● **Required work**
Only one stretch of the data below is wanted: the lines starting at the one with "ATOM 95 C C" and ending at the one with "ATOM 105 N N", both included, given again exactly.

● **Dataset records**
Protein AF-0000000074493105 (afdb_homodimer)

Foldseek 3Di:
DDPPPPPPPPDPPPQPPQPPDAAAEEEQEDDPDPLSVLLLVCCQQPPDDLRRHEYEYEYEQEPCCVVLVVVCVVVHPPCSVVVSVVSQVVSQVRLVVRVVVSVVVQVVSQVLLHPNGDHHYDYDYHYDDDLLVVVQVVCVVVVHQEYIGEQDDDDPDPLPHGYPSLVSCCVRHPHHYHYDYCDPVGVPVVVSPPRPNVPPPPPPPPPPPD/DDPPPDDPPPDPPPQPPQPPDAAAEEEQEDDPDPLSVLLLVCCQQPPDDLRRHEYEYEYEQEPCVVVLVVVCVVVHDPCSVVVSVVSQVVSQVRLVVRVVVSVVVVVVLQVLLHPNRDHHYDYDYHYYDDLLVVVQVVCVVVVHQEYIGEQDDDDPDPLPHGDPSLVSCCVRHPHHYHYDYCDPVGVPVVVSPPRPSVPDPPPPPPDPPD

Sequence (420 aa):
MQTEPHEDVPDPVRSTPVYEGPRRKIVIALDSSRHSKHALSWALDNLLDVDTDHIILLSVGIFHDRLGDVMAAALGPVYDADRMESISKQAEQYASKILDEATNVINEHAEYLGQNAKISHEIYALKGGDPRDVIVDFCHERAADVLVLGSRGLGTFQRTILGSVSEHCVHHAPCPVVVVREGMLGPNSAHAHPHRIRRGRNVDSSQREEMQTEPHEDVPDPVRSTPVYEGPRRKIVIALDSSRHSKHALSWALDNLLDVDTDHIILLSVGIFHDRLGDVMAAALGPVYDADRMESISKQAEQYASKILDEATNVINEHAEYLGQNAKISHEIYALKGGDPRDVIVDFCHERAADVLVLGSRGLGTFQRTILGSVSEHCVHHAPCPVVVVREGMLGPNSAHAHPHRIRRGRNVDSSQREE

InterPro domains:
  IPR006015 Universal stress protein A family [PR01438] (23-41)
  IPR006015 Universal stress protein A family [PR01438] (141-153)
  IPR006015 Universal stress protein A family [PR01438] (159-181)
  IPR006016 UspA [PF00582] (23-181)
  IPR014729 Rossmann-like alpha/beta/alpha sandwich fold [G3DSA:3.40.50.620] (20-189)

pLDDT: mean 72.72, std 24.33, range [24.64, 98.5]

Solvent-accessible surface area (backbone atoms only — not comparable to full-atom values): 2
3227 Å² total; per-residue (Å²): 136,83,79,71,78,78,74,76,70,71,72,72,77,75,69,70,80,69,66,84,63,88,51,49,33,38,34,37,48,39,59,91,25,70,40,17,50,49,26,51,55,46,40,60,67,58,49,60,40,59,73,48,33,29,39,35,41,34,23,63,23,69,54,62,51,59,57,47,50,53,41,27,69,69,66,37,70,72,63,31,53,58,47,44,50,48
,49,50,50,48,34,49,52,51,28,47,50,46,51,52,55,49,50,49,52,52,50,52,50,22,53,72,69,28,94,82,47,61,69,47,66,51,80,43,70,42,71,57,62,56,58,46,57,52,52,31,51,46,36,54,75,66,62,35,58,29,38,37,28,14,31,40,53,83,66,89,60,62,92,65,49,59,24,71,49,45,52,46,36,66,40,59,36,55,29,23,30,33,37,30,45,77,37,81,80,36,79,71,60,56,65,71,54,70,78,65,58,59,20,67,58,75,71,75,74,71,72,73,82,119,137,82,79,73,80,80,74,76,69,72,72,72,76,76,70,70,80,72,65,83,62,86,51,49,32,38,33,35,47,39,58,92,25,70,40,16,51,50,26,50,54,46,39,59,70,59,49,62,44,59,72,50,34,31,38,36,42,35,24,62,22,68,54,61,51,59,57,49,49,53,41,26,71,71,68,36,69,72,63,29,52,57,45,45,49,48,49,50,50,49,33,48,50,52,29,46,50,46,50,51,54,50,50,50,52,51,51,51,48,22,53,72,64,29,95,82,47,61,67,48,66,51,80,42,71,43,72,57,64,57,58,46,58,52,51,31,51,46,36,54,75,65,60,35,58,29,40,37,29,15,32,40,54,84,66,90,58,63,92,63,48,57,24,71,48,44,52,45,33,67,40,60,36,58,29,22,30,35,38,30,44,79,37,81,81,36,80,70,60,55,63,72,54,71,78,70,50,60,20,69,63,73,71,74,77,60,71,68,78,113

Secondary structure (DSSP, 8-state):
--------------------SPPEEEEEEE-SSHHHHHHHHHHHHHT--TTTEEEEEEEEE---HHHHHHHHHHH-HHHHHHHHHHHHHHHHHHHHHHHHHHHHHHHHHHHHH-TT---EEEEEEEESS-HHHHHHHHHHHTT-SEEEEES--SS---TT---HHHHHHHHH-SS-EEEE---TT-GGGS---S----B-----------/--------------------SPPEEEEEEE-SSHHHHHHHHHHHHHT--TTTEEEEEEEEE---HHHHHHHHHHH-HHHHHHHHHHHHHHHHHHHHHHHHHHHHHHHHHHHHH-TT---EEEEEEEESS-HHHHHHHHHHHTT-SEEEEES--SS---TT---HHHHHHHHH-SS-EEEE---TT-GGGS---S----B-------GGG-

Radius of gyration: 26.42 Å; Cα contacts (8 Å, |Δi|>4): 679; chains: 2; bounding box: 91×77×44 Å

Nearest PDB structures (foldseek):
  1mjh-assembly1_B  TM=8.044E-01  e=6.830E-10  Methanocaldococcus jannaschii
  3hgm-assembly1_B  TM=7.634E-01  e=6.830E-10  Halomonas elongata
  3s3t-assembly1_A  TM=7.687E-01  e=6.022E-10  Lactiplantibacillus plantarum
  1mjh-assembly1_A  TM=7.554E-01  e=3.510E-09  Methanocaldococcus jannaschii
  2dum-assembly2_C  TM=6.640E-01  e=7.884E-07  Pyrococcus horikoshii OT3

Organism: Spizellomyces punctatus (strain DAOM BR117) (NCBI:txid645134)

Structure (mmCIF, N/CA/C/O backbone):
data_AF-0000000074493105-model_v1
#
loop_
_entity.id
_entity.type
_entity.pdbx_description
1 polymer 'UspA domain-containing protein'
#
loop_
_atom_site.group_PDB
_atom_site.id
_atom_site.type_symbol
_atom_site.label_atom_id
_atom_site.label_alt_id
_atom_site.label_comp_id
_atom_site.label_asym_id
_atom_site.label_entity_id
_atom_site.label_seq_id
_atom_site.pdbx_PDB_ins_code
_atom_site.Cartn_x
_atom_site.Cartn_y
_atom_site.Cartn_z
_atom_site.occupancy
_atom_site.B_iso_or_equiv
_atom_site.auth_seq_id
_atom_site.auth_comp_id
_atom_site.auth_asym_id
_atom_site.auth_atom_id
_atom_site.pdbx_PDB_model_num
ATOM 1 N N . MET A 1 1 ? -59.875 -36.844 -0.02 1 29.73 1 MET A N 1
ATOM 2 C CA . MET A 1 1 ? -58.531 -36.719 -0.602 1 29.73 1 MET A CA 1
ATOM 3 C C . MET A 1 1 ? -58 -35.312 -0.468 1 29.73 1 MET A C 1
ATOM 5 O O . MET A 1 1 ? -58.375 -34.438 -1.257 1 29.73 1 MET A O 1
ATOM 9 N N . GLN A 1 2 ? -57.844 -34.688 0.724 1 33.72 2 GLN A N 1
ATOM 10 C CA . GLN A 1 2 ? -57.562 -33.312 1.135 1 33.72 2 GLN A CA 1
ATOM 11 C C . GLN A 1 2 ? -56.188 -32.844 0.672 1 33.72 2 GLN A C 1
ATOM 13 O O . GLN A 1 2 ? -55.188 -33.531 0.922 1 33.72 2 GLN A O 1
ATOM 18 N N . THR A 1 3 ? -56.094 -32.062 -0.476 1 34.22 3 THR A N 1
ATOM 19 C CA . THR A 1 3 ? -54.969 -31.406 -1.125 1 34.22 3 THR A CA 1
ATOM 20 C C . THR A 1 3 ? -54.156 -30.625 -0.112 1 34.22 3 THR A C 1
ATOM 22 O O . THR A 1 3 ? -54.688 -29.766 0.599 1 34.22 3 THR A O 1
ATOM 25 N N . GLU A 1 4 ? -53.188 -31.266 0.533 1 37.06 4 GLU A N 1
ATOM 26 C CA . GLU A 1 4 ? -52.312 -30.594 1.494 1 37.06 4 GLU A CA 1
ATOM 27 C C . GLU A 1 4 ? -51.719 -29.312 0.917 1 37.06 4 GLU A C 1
==
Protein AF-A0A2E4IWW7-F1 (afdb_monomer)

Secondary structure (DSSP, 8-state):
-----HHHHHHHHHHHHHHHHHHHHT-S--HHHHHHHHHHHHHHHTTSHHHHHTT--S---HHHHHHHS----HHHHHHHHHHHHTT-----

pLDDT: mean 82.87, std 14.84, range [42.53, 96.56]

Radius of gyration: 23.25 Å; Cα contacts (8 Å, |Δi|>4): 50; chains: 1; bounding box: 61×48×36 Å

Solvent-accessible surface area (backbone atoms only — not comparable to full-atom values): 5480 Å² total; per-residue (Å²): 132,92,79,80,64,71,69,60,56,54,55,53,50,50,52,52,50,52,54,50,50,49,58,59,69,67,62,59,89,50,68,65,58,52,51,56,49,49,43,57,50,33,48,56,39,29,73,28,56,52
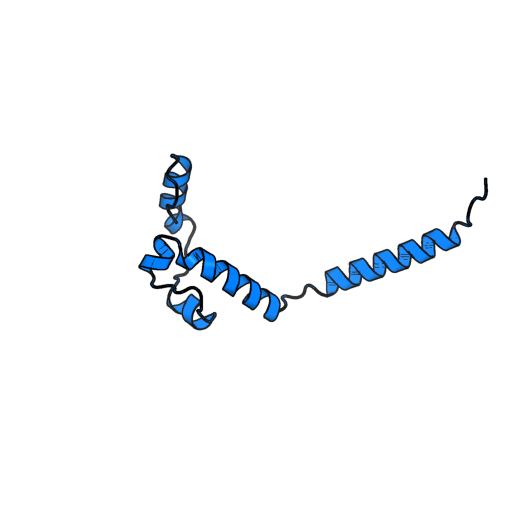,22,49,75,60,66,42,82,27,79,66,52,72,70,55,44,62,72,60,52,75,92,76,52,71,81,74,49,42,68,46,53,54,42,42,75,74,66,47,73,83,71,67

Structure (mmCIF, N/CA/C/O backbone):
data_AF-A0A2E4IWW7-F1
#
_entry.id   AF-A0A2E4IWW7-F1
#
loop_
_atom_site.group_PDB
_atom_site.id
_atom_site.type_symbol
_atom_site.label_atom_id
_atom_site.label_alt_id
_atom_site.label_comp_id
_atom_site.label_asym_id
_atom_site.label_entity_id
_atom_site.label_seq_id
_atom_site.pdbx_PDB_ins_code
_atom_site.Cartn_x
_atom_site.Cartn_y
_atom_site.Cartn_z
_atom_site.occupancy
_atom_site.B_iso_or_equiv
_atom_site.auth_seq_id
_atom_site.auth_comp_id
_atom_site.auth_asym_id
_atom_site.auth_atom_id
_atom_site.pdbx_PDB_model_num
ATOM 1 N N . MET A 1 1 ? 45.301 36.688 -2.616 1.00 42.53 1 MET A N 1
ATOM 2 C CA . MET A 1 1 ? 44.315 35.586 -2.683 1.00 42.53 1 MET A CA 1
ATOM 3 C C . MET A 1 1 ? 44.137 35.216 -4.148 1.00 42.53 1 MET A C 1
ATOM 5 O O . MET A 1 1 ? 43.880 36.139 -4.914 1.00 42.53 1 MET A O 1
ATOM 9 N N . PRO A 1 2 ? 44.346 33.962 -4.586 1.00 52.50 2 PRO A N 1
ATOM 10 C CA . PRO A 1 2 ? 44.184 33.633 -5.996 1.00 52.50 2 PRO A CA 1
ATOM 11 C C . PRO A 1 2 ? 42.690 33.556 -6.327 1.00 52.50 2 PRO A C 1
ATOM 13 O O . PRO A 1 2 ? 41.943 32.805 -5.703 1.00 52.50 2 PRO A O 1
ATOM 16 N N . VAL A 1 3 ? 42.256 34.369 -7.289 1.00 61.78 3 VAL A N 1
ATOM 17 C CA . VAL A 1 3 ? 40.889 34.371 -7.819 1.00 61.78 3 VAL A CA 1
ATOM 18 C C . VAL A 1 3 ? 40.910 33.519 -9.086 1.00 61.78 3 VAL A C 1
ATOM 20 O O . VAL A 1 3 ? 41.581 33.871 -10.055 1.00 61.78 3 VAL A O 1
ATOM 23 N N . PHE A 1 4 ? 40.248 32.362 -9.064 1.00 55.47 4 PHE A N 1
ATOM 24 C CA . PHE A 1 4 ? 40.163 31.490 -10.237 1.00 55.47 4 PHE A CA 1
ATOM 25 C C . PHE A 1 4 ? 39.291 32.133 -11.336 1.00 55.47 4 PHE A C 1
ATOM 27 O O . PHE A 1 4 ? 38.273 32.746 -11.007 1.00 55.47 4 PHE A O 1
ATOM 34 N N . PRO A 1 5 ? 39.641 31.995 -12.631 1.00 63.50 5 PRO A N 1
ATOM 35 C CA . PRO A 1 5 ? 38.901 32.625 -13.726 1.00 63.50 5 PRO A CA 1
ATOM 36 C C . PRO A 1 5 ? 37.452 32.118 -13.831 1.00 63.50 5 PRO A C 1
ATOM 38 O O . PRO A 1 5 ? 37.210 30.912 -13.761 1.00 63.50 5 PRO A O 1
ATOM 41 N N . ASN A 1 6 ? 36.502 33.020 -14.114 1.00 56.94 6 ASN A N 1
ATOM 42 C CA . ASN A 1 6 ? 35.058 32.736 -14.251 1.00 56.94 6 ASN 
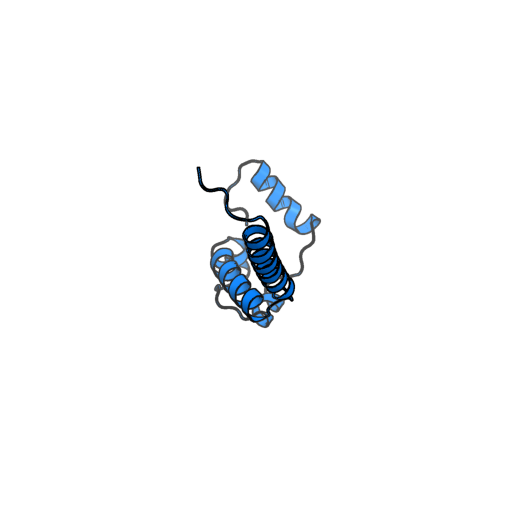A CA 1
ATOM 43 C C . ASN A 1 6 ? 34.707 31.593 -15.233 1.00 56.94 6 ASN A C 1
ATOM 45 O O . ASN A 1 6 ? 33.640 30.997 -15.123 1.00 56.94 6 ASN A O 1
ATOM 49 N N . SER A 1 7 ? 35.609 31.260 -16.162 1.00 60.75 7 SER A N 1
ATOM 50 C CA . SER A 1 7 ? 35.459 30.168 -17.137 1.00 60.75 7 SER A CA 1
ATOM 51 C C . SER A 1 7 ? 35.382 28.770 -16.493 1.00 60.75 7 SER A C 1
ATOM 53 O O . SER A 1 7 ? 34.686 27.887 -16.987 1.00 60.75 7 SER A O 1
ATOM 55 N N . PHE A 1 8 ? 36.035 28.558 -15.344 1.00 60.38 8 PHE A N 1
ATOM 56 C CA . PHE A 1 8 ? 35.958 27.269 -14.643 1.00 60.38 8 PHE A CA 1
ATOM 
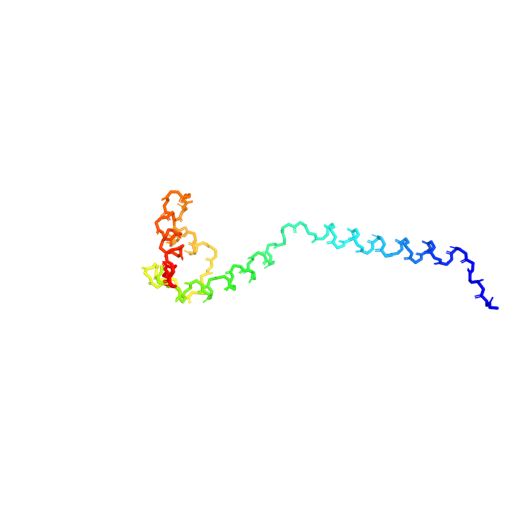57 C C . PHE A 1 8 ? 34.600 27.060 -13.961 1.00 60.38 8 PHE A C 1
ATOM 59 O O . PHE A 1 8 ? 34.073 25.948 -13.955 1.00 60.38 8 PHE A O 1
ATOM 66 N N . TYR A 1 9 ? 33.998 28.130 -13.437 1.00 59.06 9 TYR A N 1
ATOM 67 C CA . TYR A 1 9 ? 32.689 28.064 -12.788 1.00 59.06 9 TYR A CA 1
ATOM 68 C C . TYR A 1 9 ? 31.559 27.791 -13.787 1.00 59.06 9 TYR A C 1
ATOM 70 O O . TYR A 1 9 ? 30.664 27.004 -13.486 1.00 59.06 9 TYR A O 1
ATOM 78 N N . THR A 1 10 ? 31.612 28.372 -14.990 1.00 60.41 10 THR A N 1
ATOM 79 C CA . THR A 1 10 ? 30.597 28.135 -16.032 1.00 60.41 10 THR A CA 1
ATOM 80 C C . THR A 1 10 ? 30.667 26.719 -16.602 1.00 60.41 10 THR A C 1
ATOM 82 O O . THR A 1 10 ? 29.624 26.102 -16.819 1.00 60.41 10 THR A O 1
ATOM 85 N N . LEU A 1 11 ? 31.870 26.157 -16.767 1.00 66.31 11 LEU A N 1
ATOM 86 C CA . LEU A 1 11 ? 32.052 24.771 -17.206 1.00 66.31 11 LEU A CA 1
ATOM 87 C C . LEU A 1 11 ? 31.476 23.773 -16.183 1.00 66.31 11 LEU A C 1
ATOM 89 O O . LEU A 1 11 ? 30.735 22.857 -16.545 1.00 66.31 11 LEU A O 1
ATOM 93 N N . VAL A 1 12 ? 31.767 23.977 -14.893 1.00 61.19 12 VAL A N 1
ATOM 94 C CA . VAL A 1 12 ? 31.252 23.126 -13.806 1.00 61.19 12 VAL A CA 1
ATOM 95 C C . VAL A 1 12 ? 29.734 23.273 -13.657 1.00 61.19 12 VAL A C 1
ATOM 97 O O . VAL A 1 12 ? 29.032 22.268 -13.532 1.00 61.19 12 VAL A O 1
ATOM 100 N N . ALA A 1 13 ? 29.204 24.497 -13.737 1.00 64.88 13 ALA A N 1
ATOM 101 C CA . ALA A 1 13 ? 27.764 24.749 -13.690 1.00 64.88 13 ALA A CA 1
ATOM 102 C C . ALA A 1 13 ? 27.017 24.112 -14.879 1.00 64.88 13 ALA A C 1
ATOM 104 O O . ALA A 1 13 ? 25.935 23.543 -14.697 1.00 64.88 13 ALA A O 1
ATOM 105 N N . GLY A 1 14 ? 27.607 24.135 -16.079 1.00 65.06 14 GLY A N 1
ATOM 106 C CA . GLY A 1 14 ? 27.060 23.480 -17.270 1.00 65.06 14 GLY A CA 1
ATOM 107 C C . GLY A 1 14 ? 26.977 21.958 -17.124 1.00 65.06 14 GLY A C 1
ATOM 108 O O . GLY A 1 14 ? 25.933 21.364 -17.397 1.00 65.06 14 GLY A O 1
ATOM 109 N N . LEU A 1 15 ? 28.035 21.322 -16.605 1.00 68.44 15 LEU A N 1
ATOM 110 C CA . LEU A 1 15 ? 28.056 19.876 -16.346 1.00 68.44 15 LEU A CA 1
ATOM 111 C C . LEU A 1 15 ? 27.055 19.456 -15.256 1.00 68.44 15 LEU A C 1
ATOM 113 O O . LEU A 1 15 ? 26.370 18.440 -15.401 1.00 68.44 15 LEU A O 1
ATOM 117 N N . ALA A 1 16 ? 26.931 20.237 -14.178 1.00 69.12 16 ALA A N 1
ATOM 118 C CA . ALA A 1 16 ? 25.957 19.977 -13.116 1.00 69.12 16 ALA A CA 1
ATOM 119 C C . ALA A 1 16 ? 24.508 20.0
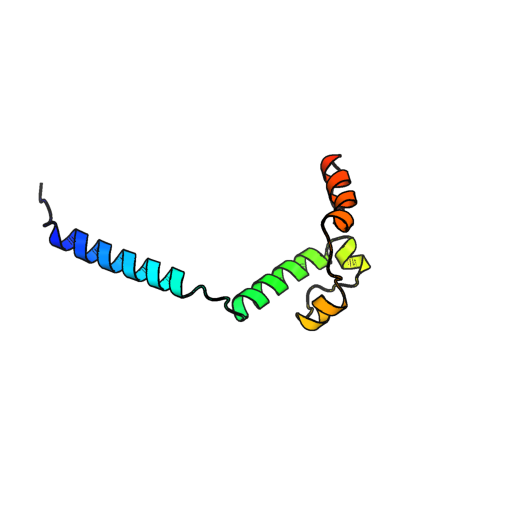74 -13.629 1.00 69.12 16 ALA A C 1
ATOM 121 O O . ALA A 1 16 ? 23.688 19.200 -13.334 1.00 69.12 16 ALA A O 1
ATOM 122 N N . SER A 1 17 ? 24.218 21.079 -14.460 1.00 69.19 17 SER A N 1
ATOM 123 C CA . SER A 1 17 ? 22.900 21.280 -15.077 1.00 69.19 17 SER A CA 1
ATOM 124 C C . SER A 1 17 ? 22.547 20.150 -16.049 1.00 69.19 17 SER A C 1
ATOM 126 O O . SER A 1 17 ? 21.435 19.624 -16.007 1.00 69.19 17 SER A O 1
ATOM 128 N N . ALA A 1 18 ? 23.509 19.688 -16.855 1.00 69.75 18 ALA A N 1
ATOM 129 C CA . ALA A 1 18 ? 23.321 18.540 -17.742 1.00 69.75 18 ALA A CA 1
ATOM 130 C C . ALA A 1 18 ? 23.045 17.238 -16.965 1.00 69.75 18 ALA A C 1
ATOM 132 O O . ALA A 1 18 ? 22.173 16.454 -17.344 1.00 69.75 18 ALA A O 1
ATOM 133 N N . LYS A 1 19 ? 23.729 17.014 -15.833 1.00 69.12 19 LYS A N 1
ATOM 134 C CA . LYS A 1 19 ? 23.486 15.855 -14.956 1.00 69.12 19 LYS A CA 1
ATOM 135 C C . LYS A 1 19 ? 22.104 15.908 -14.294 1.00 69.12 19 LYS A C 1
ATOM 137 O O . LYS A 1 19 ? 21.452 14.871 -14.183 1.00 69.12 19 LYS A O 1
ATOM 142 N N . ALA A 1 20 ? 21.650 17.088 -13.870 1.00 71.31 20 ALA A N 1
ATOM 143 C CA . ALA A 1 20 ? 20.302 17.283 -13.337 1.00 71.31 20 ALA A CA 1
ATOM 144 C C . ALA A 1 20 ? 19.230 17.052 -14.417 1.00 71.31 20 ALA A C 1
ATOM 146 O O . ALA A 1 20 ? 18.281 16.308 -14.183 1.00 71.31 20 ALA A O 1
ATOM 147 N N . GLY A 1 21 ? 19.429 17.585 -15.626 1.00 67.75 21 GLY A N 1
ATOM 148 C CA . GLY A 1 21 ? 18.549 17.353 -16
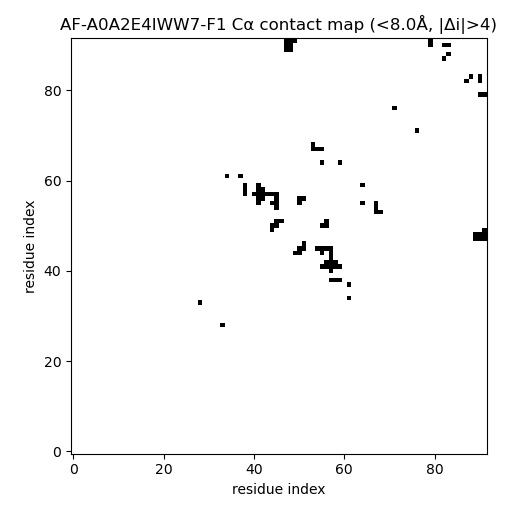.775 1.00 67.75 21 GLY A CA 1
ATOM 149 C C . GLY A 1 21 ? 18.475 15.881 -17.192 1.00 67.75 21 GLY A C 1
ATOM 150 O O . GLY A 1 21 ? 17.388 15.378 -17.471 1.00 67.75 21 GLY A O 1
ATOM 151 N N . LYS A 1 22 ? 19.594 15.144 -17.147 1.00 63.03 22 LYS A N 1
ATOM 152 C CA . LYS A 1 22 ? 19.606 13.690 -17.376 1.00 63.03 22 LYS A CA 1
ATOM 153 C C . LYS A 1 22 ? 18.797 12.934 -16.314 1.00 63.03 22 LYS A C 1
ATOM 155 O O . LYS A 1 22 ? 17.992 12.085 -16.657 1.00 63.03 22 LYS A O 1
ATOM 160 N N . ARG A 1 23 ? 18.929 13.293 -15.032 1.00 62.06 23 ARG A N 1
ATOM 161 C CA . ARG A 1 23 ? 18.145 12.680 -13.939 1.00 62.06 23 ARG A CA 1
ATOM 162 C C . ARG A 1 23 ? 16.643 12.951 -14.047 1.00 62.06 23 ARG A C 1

● **Written answer**
ATOM 95 C C . VAL A 1 12 ? 29.734 23.273 -13.657 1.00 61.19 12 VAL A C 1
ATOM 97 O O . VAL A 1 12 ? 29.032 22.268 -13.532 1.00 61.19 12 VAL A O 1
ATOM 100 N N . ALA A 1 13 ? 29.204 24.497 -13.737 1.00 64.88 13 ALA A N 1
ATOM 101 C CA . ALA A 1 13 ? 27.764 24.749 -13.690 1.00 64.88 13 ALA A CA 1
ATOM 102 C C . ALA A 1 13 ? 27.017 24.112 -14.879 1.00 64.88 13 ALA A C 1
ATOM 104 O O . ALA A 1 13 ? 25.935 23.543 -14.697 1.00 64.88 13 ALA A O 1
ATOM 105 N N . GLY A 1 14 ? 27.607 24.135 -16.079 1.00 65.06 14 GLY A N 1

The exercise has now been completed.